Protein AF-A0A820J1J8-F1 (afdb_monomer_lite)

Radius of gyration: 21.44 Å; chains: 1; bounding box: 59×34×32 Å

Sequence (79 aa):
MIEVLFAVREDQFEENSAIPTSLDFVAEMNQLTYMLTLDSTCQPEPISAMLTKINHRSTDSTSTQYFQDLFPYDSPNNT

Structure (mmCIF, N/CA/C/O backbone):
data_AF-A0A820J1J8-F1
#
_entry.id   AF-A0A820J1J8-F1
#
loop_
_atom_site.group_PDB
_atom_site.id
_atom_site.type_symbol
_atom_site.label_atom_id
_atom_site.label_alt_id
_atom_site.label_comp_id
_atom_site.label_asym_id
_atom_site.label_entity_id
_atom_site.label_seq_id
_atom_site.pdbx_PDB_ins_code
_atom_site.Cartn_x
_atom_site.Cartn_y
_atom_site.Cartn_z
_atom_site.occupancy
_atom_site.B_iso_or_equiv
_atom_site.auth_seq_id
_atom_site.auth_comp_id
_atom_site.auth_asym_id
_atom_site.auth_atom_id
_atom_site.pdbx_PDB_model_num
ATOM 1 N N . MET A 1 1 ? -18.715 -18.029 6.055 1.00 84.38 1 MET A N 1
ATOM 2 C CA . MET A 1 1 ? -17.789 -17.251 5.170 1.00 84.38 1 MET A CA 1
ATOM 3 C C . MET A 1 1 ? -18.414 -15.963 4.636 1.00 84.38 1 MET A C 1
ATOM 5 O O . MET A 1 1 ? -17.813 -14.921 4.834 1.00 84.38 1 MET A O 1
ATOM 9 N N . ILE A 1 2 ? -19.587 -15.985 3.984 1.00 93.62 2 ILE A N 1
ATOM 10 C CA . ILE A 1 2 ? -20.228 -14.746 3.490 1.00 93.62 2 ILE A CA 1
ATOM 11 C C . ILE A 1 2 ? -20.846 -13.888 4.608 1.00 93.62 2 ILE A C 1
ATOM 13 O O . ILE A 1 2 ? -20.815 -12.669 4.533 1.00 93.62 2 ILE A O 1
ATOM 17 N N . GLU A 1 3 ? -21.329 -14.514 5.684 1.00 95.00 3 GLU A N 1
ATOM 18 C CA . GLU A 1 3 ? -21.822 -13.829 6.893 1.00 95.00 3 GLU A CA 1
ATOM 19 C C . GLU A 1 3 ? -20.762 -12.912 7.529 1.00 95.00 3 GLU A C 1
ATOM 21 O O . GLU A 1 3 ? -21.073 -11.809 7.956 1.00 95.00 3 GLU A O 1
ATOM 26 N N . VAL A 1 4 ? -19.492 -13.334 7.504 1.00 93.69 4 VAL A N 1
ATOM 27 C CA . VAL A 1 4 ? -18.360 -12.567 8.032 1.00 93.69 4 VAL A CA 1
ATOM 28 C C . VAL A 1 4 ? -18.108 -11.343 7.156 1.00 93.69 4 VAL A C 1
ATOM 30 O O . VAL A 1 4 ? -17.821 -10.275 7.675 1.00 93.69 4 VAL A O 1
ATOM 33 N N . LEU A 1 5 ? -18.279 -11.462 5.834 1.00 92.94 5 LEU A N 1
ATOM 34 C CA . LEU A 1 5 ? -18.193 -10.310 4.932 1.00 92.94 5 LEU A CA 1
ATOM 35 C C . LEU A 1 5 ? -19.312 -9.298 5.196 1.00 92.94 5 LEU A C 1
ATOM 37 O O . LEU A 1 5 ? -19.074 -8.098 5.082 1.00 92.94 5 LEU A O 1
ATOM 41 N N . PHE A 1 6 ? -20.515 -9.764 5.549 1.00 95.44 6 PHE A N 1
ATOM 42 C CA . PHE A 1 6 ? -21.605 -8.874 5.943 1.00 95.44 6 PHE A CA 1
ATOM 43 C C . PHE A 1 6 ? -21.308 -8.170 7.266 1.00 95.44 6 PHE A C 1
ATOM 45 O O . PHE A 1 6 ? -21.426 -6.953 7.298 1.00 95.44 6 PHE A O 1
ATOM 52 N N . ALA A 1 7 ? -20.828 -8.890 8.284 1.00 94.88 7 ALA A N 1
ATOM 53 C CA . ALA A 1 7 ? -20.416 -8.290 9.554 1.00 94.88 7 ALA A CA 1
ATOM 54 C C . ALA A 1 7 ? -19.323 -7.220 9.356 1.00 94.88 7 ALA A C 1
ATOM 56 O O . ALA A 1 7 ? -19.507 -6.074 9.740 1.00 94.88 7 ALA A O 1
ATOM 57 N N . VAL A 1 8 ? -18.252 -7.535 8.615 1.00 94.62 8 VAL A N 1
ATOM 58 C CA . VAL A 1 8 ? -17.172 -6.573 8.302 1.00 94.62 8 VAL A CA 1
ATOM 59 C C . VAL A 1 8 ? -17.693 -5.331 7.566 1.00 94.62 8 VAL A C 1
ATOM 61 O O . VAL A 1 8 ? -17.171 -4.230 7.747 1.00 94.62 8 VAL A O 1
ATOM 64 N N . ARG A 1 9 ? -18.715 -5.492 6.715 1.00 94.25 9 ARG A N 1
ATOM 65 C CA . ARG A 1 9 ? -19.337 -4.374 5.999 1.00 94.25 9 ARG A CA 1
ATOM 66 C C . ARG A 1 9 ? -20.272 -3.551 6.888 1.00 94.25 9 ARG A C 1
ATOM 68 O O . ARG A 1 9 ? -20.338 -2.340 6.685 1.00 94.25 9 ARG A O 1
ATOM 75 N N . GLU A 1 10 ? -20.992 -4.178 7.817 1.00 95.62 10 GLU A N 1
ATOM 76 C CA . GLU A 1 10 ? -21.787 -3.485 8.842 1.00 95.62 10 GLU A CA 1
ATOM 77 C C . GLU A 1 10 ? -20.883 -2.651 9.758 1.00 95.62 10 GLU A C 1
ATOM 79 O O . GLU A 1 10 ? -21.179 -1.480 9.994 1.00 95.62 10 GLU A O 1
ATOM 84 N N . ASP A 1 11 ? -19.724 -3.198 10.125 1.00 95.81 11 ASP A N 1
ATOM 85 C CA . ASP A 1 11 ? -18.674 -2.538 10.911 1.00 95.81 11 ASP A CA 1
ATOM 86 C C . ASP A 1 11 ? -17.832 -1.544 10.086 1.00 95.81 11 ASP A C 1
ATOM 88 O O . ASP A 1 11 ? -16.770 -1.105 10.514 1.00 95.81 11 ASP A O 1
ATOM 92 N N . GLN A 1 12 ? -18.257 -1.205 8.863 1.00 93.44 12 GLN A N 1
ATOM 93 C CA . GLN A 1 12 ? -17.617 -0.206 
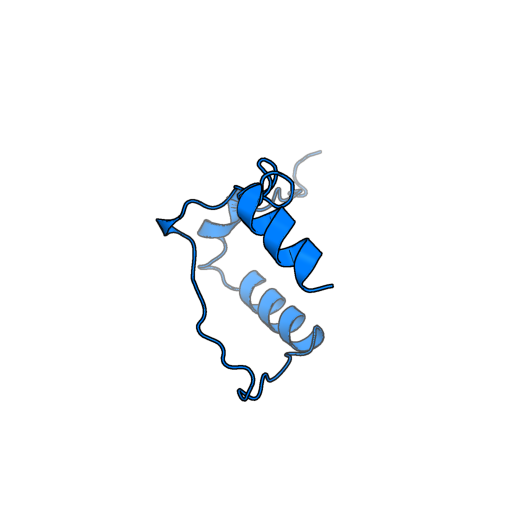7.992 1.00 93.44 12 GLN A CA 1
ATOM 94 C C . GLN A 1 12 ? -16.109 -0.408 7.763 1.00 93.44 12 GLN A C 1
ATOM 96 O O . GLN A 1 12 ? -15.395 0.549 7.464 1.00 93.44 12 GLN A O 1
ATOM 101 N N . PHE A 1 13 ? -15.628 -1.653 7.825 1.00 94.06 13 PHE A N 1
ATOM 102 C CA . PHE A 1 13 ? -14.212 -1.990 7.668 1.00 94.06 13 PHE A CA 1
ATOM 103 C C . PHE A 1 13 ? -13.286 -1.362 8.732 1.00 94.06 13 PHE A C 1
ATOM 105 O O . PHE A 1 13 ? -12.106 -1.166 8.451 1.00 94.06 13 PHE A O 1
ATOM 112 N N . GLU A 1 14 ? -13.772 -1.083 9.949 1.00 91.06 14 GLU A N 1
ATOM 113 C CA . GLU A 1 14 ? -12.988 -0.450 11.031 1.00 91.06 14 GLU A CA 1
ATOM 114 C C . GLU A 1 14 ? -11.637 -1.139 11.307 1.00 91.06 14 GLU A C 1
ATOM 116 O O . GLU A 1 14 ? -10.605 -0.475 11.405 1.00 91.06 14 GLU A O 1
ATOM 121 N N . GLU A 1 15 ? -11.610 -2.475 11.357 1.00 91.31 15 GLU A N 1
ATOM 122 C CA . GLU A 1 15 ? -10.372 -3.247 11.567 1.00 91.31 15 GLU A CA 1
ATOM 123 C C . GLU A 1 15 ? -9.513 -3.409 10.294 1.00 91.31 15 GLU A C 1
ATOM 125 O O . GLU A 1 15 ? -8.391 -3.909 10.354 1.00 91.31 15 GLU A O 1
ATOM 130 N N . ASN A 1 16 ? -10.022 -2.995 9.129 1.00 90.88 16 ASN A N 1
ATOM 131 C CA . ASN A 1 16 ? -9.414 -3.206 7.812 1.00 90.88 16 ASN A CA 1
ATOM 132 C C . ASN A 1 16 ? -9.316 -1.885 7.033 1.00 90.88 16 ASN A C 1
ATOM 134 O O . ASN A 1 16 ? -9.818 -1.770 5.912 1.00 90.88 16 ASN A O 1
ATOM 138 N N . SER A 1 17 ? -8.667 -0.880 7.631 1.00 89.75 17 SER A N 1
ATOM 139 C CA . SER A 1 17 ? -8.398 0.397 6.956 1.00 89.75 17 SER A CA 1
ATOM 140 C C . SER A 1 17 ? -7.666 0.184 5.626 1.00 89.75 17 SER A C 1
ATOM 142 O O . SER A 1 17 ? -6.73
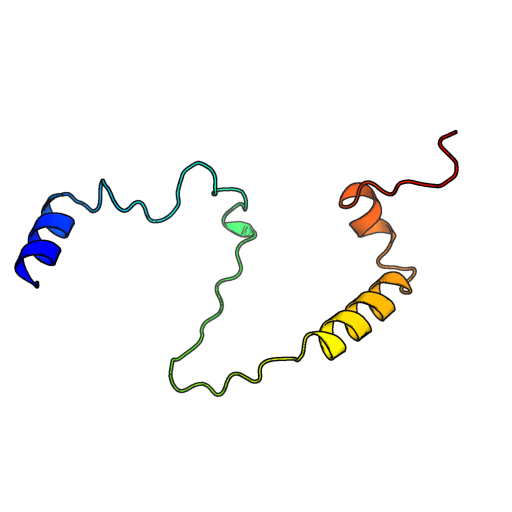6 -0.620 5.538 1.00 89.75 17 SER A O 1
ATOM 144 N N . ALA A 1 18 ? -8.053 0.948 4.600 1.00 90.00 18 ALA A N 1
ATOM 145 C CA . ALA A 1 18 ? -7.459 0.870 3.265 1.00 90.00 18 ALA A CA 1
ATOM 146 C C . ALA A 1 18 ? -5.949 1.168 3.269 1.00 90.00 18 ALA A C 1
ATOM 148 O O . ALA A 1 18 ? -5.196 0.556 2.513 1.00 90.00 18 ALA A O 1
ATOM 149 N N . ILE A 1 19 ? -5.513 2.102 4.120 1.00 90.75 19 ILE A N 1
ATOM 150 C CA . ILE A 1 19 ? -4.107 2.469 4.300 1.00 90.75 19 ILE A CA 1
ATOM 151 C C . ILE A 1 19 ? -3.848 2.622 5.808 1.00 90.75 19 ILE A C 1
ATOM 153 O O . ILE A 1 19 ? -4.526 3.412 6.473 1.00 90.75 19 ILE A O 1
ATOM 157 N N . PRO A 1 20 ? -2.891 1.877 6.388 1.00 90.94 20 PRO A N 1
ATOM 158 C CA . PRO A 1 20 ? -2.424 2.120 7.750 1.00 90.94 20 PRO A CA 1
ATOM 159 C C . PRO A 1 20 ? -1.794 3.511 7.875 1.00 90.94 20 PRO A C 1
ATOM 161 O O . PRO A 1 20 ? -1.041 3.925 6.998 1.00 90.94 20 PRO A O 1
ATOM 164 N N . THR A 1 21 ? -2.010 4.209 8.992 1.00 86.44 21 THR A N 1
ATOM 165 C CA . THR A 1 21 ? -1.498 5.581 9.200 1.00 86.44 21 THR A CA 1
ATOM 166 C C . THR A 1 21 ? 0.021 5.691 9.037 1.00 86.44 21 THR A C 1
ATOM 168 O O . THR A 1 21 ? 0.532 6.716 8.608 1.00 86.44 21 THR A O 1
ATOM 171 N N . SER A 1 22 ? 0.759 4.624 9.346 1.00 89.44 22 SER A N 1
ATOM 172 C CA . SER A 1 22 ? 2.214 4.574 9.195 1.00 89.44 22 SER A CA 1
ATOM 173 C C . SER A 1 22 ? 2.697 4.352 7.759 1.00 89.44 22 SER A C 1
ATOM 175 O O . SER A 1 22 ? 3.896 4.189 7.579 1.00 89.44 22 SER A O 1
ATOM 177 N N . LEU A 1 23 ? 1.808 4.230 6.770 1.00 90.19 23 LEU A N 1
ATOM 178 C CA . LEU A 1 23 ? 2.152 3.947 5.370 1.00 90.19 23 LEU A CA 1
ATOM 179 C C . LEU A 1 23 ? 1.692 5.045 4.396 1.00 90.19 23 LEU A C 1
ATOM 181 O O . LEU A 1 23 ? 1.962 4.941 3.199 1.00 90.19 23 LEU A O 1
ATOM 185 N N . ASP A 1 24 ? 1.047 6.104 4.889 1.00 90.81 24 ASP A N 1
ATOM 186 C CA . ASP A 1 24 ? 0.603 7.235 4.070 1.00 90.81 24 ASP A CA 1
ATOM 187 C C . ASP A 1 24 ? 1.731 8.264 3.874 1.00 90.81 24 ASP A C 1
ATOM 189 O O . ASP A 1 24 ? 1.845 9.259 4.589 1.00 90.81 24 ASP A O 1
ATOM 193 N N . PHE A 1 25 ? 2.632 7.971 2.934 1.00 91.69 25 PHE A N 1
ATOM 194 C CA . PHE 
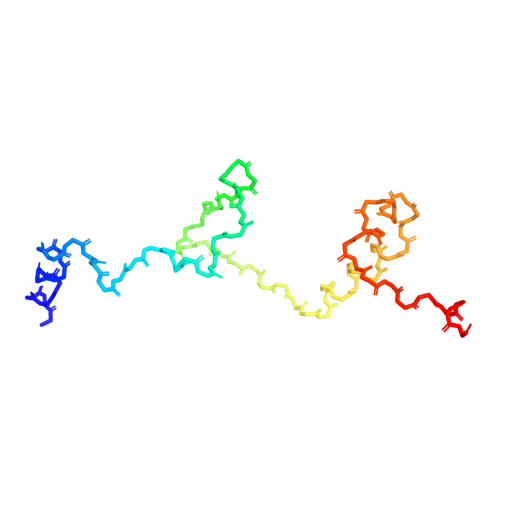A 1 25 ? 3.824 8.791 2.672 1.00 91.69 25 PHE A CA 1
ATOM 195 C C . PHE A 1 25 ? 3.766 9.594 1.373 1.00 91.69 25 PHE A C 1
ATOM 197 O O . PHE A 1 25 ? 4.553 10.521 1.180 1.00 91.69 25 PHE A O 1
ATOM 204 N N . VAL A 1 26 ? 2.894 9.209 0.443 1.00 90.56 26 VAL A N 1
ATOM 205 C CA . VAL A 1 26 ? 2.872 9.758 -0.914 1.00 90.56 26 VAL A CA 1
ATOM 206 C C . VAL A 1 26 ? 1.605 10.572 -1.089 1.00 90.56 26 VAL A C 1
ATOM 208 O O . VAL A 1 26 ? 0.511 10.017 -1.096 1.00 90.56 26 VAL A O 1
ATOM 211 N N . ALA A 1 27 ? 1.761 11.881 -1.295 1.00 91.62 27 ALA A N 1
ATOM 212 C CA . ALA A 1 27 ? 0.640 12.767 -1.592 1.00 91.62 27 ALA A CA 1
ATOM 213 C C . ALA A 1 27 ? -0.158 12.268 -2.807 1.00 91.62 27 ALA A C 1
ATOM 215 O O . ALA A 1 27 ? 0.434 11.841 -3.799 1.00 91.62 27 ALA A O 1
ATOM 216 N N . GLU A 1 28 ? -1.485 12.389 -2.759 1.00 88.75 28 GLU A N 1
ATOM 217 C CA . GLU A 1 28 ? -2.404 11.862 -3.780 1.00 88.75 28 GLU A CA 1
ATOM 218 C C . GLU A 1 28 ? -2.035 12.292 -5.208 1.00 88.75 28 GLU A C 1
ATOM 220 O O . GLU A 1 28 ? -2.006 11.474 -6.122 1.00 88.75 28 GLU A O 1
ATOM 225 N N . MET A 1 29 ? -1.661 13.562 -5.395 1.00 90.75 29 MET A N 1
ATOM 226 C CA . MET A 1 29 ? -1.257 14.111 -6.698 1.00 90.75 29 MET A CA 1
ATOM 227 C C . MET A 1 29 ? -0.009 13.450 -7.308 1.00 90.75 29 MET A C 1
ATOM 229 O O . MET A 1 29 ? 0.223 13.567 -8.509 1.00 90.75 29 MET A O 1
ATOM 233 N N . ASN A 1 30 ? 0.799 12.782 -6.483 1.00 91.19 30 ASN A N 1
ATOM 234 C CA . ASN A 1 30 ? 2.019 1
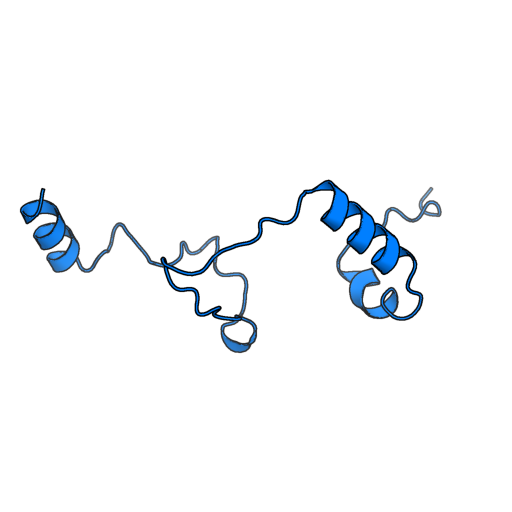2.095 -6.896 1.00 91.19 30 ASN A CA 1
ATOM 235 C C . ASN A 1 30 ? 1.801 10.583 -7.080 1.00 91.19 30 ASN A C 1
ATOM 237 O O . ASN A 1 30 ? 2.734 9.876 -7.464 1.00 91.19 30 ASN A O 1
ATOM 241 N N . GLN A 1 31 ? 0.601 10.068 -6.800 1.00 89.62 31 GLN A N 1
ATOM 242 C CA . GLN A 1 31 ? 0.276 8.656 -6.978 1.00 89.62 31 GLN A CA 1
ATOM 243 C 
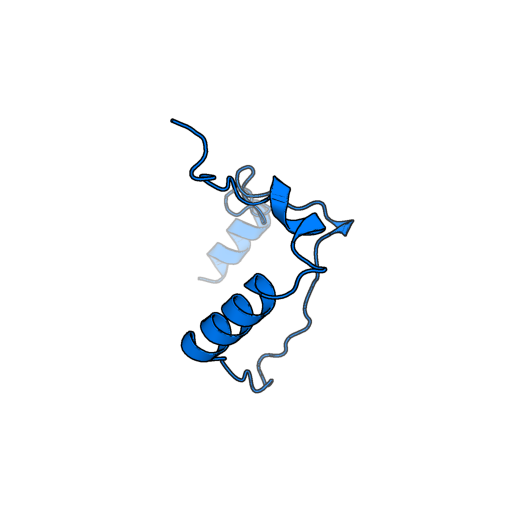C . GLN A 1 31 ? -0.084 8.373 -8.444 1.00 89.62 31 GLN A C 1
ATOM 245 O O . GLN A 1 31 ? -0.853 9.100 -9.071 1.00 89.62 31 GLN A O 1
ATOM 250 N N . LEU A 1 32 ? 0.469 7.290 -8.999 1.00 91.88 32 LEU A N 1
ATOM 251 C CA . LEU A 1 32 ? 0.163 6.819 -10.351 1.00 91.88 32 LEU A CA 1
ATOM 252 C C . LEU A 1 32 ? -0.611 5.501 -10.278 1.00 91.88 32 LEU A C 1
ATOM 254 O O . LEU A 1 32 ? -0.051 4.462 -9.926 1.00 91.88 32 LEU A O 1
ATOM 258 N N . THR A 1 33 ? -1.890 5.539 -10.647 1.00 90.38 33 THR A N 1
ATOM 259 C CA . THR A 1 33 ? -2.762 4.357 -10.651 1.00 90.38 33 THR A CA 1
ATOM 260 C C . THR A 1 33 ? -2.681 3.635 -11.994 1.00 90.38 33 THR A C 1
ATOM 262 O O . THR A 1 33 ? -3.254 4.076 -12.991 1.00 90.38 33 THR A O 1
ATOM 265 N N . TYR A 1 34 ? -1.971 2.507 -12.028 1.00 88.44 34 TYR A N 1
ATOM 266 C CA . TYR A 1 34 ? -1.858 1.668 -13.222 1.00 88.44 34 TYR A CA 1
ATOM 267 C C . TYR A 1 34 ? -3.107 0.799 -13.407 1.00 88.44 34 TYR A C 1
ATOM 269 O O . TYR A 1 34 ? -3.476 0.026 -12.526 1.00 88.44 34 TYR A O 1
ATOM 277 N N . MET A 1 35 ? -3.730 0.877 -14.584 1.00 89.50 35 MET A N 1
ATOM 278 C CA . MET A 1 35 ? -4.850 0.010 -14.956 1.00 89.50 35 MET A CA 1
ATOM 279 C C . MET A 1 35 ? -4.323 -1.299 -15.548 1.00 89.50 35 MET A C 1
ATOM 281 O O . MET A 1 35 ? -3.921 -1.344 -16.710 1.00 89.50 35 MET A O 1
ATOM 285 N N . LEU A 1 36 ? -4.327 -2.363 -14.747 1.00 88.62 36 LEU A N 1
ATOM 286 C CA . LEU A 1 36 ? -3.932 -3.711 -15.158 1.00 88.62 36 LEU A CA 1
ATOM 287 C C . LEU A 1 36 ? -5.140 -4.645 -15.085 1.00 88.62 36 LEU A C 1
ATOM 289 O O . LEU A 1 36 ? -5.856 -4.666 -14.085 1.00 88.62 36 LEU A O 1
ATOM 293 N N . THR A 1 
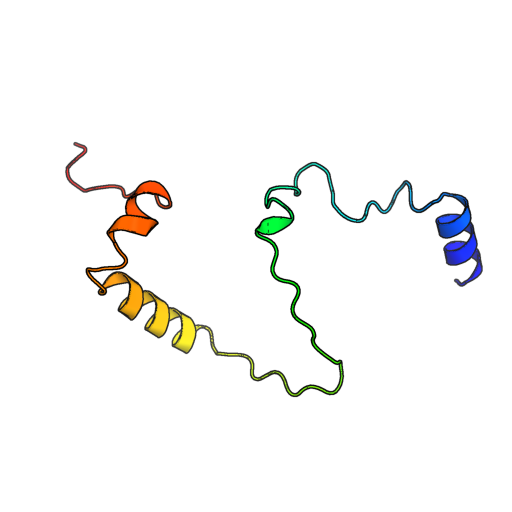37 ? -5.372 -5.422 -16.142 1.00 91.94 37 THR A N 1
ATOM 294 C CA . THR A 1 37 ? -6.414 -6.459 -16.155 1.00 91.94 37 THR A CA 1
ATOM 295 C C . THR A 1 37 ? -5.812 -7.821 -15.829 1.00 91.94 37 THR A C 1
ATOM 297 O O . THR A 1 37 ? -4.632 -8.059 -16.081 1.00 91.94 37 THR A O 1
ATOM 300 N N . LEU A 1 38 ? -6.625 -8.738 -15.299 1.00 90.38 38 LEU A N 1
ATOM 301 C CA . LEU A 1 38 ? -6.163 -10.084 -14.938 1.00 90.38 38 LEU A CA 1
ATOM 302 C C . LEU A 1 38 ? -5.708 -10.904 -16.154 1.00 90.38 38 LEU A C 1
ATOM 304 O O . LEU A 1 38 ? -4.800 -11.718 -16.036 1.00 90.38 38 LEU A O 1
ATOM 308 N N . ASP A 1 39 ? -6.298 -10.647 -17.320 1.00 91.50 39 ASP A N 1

^^^^

**Directions for this task**
Copy the listing above exactly, but only from the line with "ATOM 217 C CA" through the line with "ATOM 235 C C", including those two lines and excluding any picture.

**Reply to the exercise**
ATOM 217 C CA . GLU A 1 28 ? -2.404 11.862 -3.780 1.00 88.75 28 GLU A CA 1
ATOM 218 C C . GLU A 1 28 ? -2.035 12.292 -5.208 1.00 88.75 28 GLU A C 1
ATOM 220 O O . GLU A 1 28 ? -2.006 11.474 -6.122 1.00 88.75 28 GLU A O 1
ATOM 225 N N . MET A 1 29 ? -1.661 13.562 -5.395 1.00 90.75 29 MET A N 1
ATOM 226 C CA . MET A 1 29 ? -1.257 14.111 -6.698 1.00 90.75 29 MET A CA 1
ATOM 227 C C . MET A 1 29 ? -0.009 13.450 -7.308 1.00 90.75 29 MET A C 1
ATOM 229 O O . MET A 1 29 ? 0.223 13.567 -8.509 1.00 90.75 29 MET A O 1
ATOM 233 N N . ASN A 1 30 ? 0.799 12.782 -6.483 1.00 91.19 30 ASN A N 1
ATOM 234 C CA . ASN A 1 30 ? 2.019 1
2.095 -6.896 1.00 91.19 30 ASN A CA 1
ATOM 235 C C . ASN A 1 30 ? 1.801 10.583 -7.080 1.00 91.19 30 ASN A C 1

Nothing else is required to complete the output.